Shackleford suggested the first signal to watch for now that the United States has notified the WTO will likely come from the chair of the WTO Balance-of-Payments Committee, who is responsible for scheduling discussions once a notification has been submitted. The chair has already indicated publicly that the issue will keep him “very busy” in the coming months, suggesting that committee activity is likely. She added that while not every WTO member typically participates in such proceedings — often because smaller countries lack the diplomatic resources — the major trading powers are likely to be heavily involved. In particular, she expects active engagement from the European Union, India, and China, along with other large members. Smaller countries may take a more limited role, often relying on the larger players to lead the debate and raise concerns during committee consultations.

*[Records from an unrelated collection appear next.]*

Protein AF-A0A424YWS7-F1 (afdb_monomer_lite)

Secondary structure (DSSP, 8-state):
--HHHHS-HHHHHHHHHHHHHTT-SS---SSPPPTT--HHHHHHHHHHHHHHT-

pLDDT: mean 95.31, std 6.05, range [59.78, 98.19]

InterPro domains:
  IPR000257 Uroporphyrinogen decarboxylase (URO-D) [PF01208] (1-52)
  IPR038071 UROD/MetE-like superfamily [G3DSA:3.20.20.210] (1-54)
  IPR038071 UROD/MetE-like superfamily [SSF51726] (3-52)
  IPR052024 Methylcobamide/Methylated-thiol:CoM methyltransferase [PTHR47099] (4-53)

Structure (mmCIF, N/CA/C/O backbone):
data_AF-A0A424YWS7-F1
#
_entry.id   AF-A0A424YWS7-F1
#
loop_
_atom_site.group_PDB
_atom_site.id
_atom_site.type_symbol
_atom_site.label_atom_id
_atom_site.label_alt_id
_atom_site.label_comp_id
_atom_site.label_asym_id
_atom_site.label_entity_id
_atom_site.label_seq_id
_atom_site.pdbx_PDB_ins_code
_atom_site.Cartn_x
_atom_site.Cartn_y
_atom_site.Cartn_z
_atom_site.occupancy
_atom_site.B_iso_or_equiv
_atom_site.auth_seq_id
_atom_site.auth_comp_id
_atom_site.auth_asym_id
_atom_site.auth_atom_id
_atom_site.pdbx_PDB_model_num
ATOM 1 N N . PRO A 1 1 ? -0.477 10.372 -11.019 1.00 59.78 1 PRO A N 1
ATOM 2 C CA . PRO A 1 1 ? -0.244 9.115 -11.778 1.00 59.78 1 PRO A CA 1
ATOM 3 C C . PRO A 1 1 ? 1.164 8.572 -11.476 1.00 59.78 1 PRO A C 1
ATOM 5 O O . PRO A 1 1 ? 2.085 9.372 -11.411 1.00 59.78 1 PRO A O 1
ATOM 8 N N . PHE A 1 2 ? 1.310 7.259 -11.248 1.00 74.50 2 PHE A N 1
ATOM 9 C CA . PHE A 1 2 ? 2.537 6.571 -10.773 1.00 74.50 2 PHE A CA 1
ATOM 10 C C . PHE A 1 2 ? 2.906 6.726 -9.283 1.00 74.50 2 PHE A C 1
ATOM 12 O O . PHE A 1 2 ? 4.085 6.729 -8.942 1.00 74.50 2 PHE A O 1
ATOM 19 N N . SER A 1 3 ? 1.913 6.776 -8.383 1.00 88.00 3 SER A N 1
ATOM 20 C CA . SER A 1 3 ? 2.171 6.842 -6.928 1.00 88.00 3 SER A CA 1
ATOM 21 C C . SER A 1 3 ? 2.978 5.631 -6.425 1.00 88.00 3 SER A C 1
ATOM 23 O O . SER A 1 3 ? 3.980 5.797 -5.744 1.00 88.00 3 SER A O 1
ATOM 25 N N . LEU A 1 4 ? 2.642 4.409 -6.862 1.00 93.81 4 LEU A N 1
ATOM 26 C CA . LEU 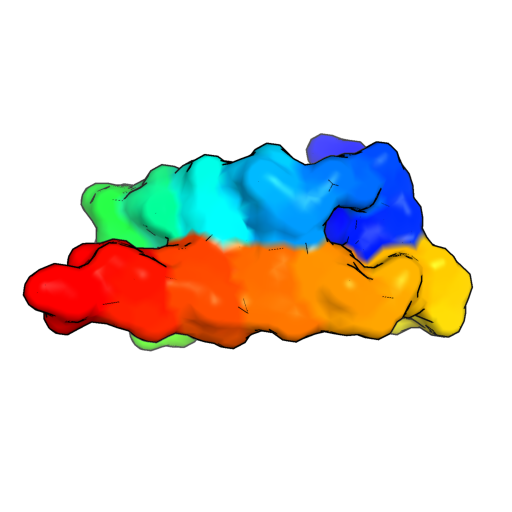A 1 4 ? 3.369 3.207 -6.431 1.00 93.81 4 LEU A CA 1
ATOM 27 C C . LEU A 1 4 ? 4.781 3.089 -7.018 1.00 93.81 4 LEU A C 1
ATOM 29 O O . LEU A 1 4 ? 5.712 2.769 -6.290 1.00 93.81 4 LEU A O 1
ATOM 33 N N . LEU A 1 5 ? 4.961 3.346 -8.318 1.00 95.31 5 LEU A N 1
ATOM 34 C CA . LEU A 1 5 ? 6.256 3.146 -8.981 1.00 95.31 5 LEU A CA 1
ATOM 35 C C . LEU A 1 5 ? 7.280 4.232 -8.623 1.00 95.31 5 LEU A C 1
ATOM 37 O O . LEU A 1 5 ? 8.461 3.929 -8.497 1.00 95.31 5 LEU A O 1
ATOM 41 N N . SER A 1 6 ? 6.844 5.487 -8.502 1.00 93.50 6 SER A N 1
ATOM 42 C CA . SER A 1 6 ? 7.748 6.645 -8.409 1.00 93.50 6 SER A CA 1
ATOM 43 C C . SER A 1 6 ? 7.483 7.540 -7.198 1.00 93.50 6 SER A C 1
ATOM 45 O O . SER A 1 6 ? 8.158 8.553 -7.041 1.00 93.50 6 SER A O 1
ATOM 47 N N . GLY A 1 7 ? 6.494 7.206 -6.369 1.00 93.50 7 GLY A N 1
ATOM 48 C CA . GLY A 1 7 ? 6.218 7.915 -5.125 1.00 93.50 7 GLY A CA 1
ATOM 49 C C . GLY A 1 7 ? 7.064 7.414 -3.958 1.00 93.50 7 GLY A C 1
ATOM 50 O O . GLY A 1 7 ? 7.904 6.523 -4.095 1.00 93.50 7 GLY A O 1
ATOM 51 N N . THR A 1 8 ? 6.809 8.002 -2.795 1.00 96.69 8 THR A N 1
ATOM 52 C CA . THR A 1 8 ? 7.402 7.613 -1.514 1.00 96.69 8 THR A CA 1
ATOM 53 C C . THR A 1 8 ? 6.388 6.830 -0.672 1.00 96.69 8 THR A C 1
ATOM 55 O O . THR A 1 8 ? 5.180 7.004 -0.871 1.00 96.69 8 THR A O 1
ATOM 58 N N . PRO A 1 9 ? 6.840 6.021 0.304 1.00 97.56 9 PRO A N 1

According to her, the key takeaway is that the WTO system is still functioning, even amid tensions and criticism. She pointed out that the United States — despite often criticizing the institution — has continued to actively engage with its procedures, including by submitting the balance-of-payments notification related to the Section 122 tariffs. In her view, that step shows the US is still operating within the framework of the multilateral trading system, rather than ignoring it entirely. She also highlighted the United States’ ongoing participation in WTO reform discussions, noting that Washington recently submitted two proposals related to WTO reform ahead of the ministerial conference. Combined with the presence of experienced US trade officials in Geneva — such as the US ambassador to the WTO and the participation of US Trade Representative Jamieson Greer at the ministerial — she said these actions signal that the United States remains engaged in shaping the institution’s future.